My mother is almost always angry at everyone, but sometimes she is just so nice
My mother has been getting seemingly worse over the years, pushing away me, my sister (Who just left for good), my father, and my grandmother. Around other people such as the neighbors, she is nice. They can't believe what she is like at home. She gets angry at everything, no matter what you do. For example, I cleaned the house and she got angry at me for cleaning stuff I shouldn't of. The next day, I didn't clean that place and she yelled at me for not cleaning it.
She also talks to her 40 year old sister in another country for 2-3 hours on the phone every day, and they email each other all day at work. Her sister is the only person she gets along with from our family. When arguing, she yelled at me for not telling the truth. My dad then said something to her, and she yelled at us saying that she feels like she is in court.
One day, she got mad at my sister and left her at the bus stop (On her way home from work). After my grandmother picked her up, my sister was crying and such, and my mother got mad at her for being upset and told her to be angry next time.
If you get frustrated or angry at her, she will flip it around making you feel bad or trying. She starts yelling, so nobody says anything to her.
But the thing is, sometimes she is nice, and acts normal. This lasts for a few minutes, but sometimes she is nice for the biggest part of a day.
My neighbors think she has a mental illness or something seriously wrong with her, so I want to see what you guys think.

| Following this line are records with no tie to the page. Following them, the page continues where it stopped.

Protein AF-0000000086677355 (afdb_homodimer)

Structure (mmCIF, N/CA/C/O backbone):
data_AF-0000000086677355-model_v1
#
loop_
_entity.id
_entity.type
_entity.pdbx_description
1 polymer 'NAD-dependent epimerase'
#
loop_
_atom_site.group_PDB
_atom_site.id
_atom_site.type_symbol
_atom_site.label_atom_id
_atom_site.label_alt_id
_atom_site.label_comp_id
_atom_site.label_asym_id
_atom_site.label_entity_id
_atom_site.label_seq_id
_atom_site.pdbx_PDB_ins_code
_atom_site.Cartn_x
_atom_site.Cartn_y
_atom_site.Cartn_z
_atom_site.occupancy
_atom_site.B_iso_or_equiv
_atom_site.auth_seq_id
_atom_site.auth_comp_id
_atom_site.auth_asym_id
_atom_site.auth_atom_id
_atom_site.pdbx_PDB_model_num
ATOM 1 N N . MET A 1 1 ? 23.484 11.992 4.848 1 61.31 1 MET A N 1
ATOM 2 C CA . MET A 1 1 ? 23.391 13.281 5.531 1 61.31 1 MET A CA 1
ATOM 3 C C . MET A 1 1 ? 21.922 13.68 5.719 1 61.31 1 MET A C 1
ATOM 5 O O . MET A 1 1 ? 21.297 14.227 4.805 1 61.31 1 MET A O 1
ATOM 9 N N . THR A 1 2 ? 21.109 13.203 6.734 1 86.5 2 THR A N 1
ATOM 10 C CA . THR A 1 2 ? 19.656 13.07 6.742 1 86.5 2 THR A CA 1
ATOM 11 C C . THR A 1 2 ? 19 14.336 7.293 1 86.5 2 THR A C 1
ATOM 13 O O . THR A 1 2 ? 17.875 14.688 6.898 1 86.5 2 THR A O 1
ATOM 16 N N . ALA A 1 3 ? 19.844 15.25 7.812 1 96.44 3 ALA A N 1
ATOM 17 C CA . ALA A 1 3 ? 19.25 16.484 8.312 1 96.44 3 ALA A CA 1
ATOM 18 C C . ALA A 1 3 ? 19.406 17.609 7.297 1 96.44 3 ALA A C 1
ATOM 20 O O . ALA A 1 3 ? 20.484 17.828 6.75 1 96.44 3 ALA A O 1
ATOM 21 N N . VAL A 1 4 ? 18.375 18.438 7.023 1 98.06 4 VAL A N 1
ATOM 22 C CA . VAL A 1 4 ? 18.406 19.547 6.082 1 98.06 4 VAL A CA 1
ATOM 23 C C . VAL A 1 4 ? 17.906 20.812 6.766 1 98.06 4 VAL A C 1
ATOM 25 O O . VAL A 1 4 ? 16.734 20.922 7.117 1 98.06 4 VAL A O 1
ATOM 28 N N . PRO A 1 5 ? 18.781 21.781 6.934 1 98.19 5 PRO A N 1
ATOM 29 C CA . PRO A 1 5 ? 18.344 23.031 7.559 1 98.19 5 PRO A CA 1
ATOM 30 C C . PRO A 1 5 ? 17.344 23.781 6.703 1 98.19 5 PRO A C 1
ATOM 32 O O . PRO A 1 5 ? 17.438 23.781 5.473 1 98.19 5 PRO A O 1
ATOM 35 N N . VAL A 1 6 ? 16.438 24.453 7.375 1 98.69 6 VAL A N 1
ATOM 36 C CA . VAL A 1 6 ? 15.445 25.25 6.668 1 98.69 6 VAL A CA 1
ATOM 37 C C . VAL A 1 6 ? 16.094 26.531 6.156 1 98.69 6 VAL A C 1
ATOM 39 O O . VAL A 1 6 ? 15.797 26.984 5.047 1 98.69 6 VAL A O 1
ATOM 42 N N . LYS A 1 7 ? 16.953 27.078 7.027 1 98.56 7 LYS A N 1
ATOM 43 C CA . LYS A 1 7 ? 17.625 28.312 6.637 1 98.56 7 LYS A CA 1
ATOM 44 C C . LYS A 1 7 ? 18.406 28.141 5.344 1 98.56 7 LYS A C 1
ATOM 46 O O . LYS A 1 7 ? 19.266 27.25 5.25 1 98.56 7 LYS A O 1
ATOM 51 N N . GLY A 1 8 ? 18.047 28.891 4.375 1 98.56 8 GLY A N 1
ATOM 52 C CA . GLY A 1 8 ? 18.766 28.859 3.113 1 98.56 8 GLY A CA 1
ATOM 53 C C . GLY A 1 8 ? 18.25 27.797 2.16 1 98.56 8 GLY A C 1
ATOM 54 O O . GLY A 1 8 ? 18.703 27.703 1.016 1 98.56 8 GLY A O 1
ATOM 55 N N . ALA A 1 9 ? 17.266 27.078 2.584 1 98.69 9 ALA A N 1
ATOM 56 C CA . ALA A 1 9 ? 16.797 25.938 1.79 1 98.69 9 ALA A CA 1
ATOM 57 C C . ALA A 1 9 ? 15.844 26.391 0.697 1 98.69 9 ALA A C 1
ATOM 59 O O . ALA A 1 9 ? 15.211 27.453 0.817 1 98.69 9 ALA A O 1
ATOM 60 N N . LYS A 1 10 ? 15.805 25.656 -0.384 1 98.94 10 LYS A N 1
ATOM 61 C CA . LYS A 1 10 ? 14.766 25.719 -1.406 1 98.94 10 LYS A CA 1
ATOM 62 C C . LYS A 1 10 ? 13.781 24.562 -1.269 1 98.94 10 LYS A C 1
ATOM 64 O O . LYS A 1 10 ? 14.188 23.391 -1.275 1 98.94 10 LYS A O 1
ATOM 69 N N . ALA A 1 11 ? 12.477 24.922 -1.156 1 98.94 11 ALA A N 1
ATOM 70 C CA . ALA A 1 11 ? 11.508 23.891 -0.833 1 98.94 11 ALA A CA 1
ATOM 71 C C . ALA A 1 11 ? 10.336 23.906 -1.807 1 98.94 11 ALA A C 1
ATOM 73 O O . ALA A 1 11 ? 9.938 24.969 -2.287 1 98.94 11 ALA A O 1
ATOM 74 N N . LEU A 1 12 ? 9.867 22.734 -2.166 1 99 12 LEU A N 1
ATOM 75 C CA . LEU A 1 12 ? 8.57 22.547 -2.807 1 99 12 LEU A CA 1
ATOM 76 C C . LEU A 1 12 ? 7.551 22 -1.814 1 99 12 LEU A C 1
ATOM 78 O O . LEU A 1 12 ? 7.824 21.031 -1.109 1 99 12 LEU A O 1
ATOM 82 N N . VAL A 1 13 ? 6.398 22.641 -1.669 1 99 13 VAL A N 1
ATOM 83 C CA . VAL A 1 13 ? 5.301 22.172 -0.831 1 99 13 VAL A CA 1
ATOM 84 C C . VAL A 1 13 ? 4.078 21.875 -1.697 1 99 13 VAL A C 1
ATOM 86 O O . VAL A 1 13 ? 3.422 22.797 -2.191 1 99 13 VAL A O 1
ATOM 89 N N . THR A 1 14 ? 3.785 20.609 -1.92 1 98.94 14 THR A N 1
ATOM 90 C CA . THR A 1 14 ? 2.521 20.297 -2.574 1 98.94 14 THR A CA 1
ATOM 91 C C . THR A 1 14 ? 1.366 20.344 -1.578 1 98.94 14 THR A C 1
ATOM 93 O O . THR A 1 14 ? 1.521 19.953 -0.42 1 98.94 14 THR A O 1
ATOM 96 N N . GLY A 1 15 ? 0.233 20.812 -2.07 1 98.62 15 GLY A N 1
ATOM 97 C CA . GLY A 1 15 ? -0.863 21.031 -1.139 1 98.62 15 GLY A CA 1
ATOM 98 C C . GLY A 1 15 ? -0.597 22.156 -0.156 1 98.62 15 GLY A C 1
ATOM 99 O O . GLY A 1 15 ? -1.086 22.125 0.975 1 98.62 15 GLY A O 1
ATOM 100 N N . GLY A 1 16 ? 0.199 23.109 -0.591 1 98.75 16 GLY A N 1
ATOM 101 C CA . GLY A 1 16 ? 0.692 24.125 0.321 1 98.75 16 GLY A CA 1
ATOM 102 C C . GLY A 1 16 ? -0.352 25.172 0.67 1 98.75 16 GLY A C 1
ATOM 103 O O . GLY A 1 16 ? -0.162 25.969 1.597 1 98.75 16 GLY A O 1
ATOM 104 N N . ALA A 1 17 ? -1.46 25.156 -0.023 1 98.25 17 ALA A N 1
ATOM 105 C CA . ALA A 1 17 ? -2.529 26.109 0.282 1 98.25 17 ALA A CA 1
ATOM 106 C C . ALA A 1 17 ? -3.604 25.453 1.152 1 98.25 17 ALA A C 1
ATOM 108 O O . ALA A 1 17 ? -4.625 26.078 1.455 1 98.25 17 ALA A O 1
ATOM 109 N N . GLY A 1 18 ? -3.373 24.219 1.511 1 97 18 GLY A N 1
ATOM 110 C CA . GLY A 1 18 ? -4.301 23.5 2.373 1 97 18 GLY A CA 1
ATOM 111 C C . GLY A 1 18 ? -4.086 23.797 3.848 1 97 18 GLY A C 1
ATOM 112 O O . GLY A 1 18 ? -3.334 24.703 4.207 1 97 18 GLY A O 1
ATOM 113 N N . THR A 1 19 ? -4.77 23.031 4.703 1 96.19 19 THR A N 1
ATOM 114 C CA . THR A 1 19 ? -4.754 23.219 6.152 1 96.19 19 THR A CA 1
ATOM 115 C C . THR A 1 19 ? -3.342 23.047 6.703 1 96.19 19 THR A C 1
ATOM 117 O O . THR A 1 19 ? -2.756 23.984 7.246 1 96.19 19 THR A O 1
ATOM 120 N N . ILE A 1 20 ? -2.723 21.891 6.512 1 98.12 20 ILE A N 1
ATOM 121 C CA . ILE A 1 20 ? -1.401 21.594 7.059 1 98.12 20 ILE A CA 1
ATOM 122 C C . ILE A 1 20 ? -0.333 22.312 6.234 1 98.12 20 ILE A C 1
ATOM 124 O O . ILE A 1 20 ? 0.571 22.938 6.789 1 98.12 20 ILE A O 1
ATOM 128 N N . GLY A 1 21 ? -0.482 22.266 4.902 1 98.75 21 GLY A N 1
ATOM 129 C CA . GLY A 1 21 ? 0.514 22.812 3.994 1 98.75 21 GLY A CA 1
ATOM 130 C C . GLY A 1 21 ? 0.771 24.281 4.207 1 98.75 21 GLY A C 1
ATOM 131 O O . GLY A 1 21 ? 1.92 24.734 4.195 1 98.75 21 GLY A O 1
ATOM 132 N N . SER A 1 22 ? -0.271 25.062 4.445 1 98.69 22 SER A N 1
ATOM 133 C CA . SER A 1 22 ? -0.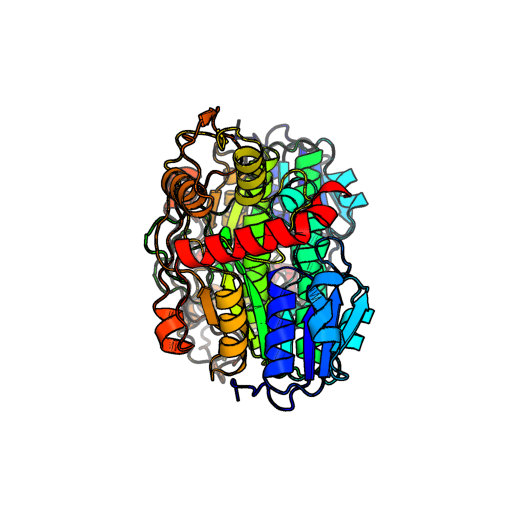108 26.5 4.594 1 98.69 22 SER A CA 1
ATOM 134 C C . SER A 1 22 ? 0.648 26.844 5.875 1 98.69 22 SER A C 1
ATOM 136 O O . SER A 1 22 ? 1.409 27.812 5.91 1 98.69 22 SER A O 1
ATOM 138 N N . HIS A 1 23 ? 0.451 26.062 6.914 1 98.75 23 HIS A N 1
ATOM 139 C CA . HIS A 1 23 ? 1.209 26.25 8.141 1 98.75 23 HIS A CA 1
ATOM 140 C C . HIS A 1 23 ? 2.676 25.891 7.953 1 98.75 23 HIS A C 1
ATOM 142 O O . HIS A 1 23 ? 3.562 26.531 8.516 1 98.75 23 HIS A O 1
ATOM 148 N N . VAL A 1 24 ? 2.934 24.812 7.172 1 98.94 24 VAL A N 1
ATOM 149 C CA . VAL A 1 24 ? 4.305 24.422 6.863 1 98.94 24 VAL A CA 1
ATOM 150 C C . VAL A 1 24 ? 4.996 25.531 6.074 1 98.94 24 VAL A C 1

Check out Borderline Personality Disorder - this may the the problem with your Mother. One excellent site on the internet is BPDfamily.com - it has many articles and an excellent message board. I suspect your neighbours are correct - you probably are dealing with a mental health issue of some sort.
I am going through my mothers awful mood swings aswel, but not to the extent of what you are going through. Keep trying, I know that when you try to do the right thing your mother will not aprove, but one day it will work out an she will realise. try and not let her bring you down. Put yourself first. Have a good week!
People like your mother never "realise" anything, nor do these relationships ever "workout" on their own. My sister is very much like this...always angry at people close to her, always taking horrible revenge on anyone who does the slightest thing, intentional or not. I am sure she is mentally ill, and it's so far beyond my comprehension or the understanding of others who say "you should always love your sister" or "one day you'll get along". It's beyond normal bickering, and yours sound very similar. This kind of behavior doesn't go away with love or kindness or forgiveness, as it would in normal relationships.
My sister is also so "sweet" around other people, so not many people listen to me about the awful notes and messages and things of mine she has wrecked or broken. I am now so sick of her constant barrage of messages telling me what a horrible person I am that I don't really talk to her if I can help it. So many times she has said "she wants me out of her life forever", and then she pretends she doesn't know who I am when she sees me. Once she threw an entire birthday cake out the window because she felt disrespected. Another time she maced me when I tried to stop her from smashing all her dinnerware because she was angry at the dishwasher repair man. But, because she's so nice around another people, it's like she's a freakishly different person and no one listens to me except a few people who have also experienced her rage.
When I do something well, that seems to twist and morph into something where it's MY fault she didn't do as well. I tend to hide any accomplishments from her and keep nice things I've done away from her. What is her problem? It's so depressing. It seems to all be about me, and she seems to only feel good about herself when I do poorly. What can I do except avoid her? It's so depressing to me. I only have one sister. I sometimes know it's not really her fault, but I also know she can change, and no matter what, it still hurts.
I felt bad with my ex-boy friend mother! She is so GRUMPY everyone and she got mad at her son back from Russia and I got freak out about this going be happened til she gets mad at me. I dont like way she being real *****. How this my ex still loving me very much. I told him stay with your mom for week. I thought this is great time visit with her. She proully dont like me. I felt bad!